* Task prompt *
For the material below, output exactly the span from the line with "ATOM 128 O O" to the line with "ATOM 145 C C", including both, and nothing besides.

* Data shown *
· · ·
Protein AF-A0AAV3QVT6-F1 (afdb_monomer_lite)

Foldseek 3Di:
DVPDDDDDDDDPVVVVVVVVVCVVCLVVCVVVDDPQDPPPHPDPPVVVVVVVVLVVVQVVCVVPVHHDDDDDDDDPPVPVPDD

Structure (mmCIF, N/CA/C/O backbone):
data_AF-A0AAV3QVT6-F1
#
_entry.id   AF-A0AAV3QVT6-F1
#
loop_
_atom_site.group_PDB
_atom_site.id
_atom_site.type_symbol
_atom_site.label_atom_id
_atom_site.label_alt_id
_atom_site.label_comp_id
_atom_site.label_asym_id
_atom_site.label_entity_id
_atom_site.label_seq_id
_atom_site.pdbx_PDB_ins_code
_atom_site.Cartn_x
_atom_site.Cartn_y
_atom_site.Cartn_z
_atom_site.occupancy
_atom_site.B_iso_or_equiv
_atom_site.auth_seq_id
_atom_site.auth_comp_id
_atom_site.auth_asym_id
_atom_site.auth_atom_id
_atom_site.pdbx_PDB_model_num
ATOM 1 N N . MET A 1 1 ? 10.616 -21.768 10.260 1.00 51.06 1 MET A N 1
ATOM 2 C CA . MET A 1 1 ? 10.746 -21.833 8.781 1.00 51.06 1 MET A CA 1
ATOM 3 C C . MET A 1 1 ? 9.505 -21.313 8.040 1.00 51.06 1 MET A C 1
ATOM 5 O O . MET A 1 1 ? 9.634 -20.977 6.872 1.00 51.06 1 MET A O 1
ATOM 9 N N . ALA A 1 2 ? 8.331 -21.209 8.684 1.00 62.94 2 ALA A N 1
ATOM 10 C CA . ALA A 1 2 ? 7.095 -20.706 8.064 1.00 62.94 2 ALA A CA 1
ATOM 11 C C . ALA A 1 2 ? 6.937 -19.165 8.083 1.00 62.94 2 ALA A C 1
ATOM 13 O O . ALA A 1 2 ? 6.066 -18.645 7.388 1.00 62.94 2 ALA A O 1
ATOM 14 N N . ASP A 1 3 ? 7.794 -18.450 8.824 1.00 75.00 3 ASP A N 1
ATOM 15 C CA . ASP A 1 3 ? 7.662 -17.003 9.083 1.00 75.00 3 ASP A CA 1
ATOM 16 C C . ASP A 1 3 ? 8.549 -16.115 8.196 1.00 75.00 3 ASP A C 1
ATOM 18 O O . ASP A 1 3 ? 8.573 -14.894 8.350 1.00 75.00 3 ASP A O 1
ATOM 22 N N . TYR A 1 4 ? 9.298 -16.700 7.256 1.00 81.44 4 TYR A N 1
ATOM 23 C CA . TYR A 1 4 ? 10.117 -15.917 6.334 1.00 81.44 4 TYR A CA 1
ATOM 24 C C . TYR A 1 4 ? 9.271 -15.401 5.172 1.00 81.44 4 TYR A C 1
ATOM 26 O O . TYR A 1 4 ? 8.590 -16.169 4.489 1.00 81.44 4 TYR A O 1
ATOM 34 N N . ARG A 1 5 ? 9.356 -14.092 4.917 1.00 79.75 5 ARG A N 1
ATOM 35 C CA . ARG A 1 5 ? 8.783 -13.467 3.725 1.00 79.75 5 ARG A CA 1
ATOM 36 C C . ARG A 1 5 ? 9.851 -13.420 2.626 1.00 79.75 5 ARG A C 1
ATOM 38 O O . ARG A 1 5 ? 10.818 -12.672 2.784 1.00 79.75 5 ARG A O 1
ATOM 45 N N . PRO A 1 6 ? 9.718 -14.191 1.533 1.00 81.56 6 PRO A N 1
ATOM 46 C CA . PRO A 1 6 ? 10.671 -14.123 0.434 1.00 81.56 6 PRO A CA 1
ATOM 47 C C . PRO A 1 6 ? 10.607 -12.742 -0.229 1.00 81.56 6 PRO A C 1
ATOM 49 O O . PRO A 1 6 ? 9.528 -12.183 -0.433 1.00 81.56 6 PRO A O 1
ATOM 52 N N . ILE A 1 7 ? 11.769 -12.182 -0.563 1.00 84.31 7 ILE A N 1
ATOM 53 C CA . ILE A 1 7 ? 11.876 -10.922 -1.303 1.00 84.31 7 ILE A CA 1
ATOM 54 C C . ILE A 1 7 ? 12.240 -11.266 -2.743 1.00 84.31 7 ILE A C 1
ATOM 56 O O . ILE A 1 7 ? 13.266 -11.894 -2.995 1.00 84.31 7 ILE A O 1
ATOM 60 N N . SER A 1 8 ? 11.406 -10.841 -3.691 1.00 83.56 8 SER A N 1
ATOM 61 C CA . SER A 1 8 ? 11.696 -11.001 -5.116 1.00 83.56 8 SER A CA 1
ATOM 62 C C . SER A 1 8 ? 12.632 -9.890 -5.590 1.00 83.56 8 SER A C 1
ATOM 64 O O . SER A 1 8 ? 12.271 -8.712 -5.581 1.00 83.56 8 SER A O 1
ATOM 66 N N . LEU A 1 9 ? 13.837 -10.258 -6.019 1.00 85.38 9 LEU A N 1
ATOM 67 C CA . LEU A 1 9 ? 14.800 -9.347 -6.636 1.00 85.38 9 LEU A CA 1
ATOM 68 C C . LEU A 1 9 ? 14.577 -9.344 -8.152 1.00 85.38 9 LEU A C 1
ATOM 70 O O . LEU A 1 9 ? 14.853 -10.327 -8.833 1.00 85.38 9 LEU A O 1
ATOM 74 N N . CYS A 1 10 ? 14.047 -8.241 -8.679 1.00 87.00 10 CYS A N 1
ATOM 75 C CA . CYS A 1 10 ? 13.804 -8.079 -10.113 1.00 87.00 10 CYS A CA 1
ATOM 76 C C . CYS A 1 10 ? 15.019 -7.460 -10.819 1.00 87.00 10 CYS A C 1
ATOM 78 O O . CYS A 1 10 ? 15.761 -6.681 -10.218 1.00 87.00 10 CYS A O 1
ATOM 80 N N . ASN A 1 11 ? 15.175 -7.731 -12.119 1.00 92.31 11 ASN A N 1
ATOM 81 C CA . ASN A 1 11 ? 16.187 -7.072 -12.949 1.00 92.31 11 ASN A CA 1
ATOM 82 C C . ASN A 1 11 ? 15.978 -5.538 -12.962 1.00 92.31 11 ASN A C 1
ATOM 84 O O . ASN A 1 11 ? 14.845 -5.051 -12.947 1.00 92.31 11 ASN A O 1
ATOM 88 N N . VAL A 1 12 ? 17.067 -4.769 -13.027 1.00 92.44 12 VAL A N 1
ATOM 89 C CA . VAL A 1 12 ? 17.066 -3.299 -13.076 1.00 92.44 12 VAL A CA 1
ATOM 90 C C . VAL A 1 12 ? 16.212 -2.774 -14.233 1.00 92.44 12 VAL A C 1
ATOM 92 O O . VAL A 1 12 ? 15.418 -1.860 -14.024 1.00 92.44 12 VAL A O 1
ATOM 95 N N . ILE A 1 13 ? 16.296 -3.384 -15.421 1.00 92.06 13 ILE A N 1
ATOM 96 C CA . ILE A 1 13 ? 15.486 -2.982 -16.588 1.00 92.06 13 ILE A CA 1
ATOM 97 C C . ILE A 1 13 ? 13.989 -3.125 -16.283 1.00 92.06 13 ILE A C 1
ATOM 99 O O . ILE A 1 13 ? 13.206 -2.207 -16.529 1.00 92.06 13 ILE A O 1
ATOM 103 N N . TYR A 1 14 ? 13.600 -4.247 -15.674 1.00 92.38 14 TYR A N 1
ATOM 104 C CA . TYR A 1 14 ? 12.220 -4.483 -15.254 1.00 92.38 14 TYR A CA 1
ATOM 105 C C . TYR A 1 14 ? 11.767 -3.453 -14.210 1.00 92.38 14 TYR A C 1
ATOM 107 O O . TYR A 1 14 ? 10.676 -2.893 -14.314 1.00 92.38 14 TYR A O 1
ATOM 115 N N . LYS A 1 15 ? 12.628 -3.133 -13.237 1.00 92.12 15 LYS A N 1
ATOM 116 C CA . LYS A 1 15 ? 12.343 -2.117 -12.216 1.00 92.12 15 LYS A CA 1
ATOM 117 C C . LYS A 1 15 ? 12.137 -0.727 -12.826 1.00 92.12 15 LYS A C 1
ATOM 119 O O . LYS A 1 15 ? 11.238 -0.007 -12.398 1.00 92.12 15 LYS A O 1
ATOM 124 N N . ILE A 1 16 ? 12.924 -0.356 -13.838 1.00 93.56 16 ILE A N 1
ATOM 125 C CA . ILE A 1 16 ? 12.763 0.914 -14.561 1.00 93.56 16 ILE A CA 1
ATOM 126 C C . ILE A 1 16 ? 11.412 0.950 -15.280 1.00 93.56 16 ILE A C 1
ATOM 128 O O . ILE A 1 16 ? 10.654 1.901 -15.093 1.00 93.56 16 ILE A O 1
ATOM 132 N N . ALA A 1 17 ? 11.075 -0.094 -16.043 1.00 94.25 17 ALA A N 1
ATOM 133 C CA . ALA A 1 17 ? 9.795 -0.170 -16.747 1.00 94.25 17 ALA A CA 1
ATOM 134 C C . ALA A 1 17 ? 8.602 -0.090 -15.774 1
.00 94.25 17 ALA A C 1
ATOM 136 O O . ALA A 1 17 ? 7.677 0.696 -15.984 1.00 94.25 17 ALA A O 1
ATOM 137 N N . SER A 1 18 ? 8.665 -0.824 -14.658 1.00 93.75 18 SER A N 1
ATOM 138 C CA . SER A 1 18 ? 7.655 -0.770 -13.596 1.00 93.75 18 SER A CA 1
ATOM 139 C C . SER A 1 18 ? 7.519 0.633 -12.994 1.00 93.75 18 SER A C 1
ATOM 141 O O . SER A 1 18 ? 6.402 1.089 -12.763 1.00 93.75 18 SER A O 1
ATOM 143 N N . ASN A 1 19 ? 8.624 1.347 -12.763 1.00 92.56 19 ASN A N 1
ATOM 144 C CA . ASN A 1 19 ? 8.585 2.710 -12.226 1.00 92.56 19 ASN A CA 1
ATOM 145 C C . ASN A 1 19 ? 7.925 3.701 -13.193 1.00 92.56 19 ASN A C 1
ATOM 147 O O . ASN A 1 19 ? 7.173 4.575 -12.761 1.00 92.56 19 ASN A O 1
· · ·
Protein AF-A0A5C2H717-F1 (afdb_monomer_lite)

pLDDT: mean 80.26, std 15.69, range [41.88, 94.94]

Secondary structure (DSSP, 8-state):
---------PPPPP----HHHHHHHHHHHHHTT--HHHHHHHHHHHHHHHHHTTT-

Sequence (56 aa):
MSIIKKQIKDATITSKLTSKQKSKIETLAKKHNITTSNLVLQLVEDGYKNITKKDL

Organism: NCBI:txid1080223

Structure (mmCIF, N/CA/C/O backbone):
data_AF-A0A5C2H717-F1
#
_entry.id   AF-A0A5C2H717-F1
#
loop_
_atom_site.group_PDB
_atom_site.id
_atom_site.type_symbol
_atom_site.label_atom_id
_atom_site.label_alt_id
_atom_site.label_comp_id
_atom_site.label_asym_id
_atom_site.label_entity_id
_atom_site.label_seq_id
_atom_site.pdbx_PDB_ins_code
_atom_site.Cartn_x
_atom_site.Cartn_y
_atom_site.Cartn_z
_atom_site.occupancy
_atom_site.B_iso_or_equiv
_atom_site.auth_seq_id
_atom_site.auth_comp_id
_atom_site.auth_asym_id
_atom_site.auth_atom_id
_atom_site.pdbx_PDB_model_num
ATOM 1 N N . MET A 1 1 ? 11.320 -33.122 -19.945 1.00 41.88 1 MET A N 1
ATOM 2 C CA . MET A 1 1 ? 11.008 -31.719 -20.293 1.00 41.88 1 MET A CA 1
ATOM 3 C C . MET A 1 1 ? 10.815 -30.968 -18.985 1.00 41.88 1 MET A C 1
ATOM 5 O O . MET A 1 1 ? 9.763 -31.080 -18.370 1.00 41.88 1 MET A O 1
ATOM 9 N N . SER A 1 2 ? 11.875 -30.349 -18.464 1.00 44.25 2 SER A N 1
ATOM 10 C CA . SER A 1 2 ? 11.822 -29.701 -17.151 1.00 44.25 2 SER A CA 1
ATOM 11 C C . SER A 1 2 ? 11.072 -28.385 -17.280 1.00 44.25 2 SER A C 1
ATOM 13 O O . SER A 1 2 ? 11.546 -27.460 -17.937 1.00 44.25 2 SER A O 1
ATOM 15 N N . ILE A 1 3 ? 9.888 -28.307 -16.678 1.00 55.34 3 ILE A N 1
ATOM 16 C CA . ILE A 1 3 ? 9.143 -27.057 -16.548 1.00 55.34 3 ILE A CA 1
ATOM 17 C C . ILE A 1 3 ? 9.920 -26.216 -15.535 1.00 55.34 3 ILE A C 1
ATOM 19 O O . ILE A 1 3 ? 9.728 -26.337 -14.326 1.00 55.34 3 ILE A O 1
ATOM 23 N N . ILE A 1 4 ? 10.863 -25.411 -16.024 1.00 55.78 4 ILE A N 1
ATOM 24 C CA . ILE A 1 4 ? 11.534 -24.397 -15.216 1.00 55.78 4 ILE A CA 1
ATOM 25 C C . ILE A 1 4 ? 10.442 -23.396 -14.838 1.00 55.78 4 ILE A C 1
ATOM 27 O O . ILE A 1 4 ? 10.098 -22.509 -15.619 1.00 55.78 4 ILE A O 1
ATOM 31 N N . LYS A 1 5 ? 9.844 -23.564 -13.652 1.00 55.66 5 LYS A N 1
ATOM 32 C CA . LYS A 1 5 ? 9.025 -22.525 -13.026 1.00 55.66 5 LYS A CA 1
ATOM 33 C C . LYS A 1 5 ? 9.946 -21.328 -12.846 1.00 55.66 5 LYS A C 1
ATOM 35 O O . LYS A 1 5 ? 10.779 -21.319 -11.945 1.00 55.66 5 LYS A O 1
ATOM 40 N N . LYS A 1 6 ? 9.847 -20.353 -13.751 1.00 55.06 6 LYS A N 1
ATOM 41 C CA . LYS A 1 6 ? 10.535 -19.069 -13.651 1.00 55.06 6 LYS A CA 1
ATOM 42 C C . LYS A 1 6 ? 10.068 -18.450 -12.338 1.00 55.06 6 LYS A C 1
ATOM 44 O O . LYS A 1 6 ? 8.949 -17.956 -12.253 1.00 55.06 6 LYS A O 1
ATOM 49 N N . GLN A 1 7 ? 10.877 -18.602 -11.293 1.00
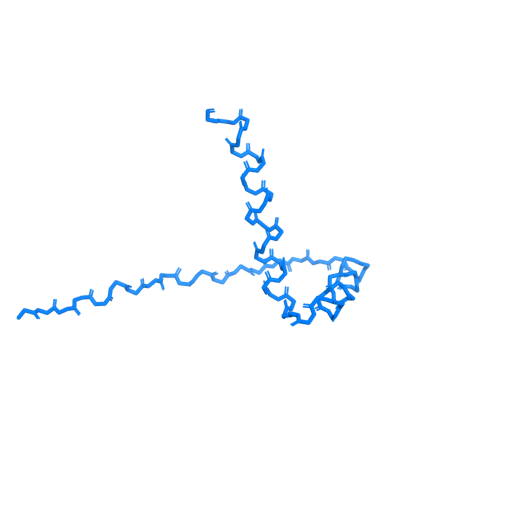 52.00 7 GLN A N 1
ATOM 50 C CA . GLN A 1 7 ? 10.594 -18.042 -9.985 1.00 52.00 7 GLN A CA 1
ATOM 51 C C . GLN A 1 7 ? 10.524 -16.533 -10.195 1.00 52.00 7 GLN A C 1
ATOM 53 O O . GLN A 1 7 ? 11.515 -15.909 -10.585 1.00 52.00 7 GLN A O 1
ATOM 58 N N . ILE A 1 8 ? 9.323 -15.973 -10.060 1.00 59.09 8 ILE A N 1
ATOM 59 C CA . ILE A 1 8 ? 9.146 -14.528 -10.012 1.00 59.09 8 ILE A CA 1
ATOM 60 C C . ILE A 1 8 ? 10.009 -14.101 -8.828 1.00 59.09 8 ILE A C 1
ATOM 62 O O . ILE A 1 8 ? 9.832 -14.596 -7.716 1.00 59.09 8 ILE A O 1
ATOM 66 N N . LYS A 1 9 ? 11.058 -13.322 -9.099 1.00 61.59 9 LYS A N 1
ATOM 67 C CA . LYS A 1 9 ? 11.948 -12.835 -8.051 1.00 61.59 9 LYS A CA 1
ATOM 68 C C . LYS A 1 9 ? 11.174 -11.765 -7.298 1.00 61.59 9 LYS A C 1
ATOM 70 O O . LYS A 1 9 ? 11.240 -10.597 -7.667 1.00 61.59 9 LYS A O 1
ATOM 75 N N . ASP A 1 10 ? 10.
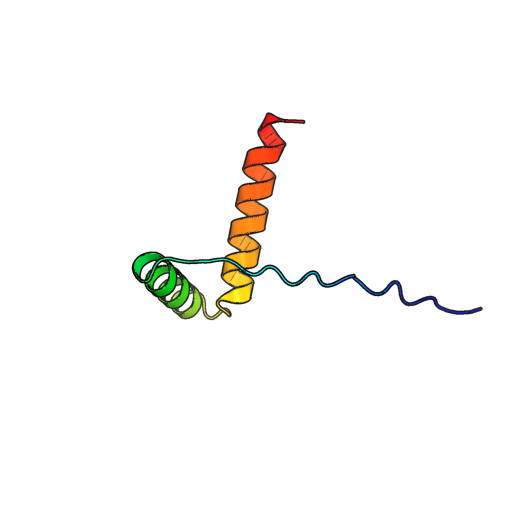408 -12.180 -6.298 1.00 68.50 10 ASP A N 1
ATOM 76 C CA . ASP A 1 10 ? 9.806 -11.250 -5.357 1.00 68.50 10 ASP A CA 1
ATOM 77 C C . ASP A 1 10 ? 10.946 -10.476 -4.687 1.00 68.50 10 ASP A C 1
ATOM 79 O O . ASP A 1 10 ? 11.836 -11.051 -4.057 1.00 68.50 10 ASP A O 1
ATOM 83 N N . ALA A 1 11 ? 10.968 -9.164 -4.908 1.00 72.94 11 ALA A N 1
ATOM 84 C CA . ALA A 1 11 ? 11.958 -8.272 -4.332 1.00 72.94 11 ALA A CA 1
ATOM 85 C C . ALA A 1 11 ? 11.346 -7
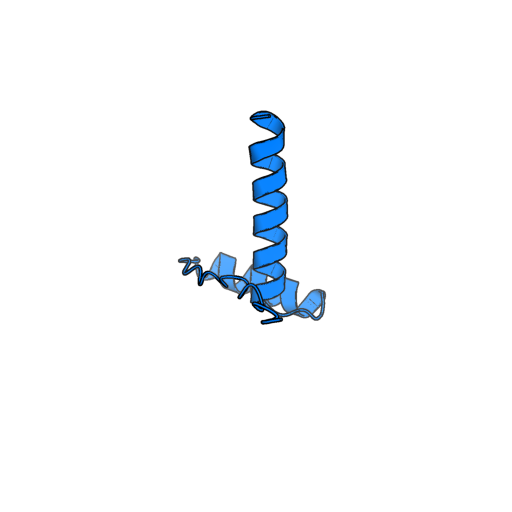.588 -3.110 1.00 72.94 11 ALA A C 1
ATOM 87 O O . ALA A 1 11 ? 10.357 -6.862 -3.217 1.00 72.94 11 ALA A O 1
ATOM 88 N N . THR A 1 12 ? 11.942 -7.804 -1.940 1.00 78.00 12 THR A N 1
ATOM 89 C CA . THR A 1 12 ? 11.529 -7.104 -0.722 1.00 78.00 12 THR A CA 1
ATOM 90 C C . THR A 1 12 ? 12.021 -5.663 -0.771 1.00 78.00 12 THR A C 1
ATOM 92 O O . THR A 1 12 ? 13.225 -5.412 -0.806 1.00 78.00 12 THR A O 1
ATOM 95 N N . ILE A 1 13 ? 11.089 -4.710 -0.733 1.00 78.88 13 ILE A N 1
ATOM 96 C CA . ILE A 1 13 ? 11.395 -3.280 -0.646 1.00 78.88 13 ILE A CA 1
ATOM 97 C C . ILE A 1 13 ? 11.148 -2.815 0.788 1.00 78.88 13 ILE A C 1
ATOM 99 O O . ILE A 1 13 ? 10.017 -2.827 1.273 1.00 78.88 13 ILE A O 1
· · ·
* Task answer *
ATOM 128 O O . ILE A 1 16 ? 10.654 1.901 -15.093 1.00 93.56 16 ILE A O 1
ATOM 132 N N . ALA A 1 17 ? 11.075 -0.094 -16.043 1.00 94.25 17 ALA A N 1
ATOM 133 C CA . ALA A 1 17 ? 9.795 -0.170 -16.747 1.00 94.25 17 ALA A CA 1
ATOM 134 C C . ALA A 1 17 ? 8.602 -0.090 -15.774 1
.00 94.25 17 ALA A C 1
ATOM 136 O O . ALA A 1 17 ? 7.677 0.696 -15.984 1.00 94.25 17 ALA A O 1
ATOM 137 N N . SER A 1 18 ? 8.665 -0.824 -14.658 1.00 93.75 18 SER A N 1
ATOM 138 C CA . SER A 1 18 ? 7.655 -0.770 -13.596 1.00 93.75 18 SER A CA 1
ATOM 139 C C . SER A 1 18 ? 7.519 0.633 -12.994 1.00 93.75 18 SER A C 1
ATOM 141 O O . SER A 1 18 ? 6.402 1.089 -12.763 1.00 93.75 18 SER A O 1
ATOM 143 N N . ASN A 1 19 ? 8.624 1.347 -12.763 1.00 92.56 19 ASN A N 1
ATOM 144 C CA . ASN A 1 19 ? 8.585 2.710 -12.226 1.00 92.56 19 ASN A CA 1
ATOM 145 C C . ASN A 1 19 ? 7.925 3.701 -13.193 1.00 92.56 19 ASN A C 1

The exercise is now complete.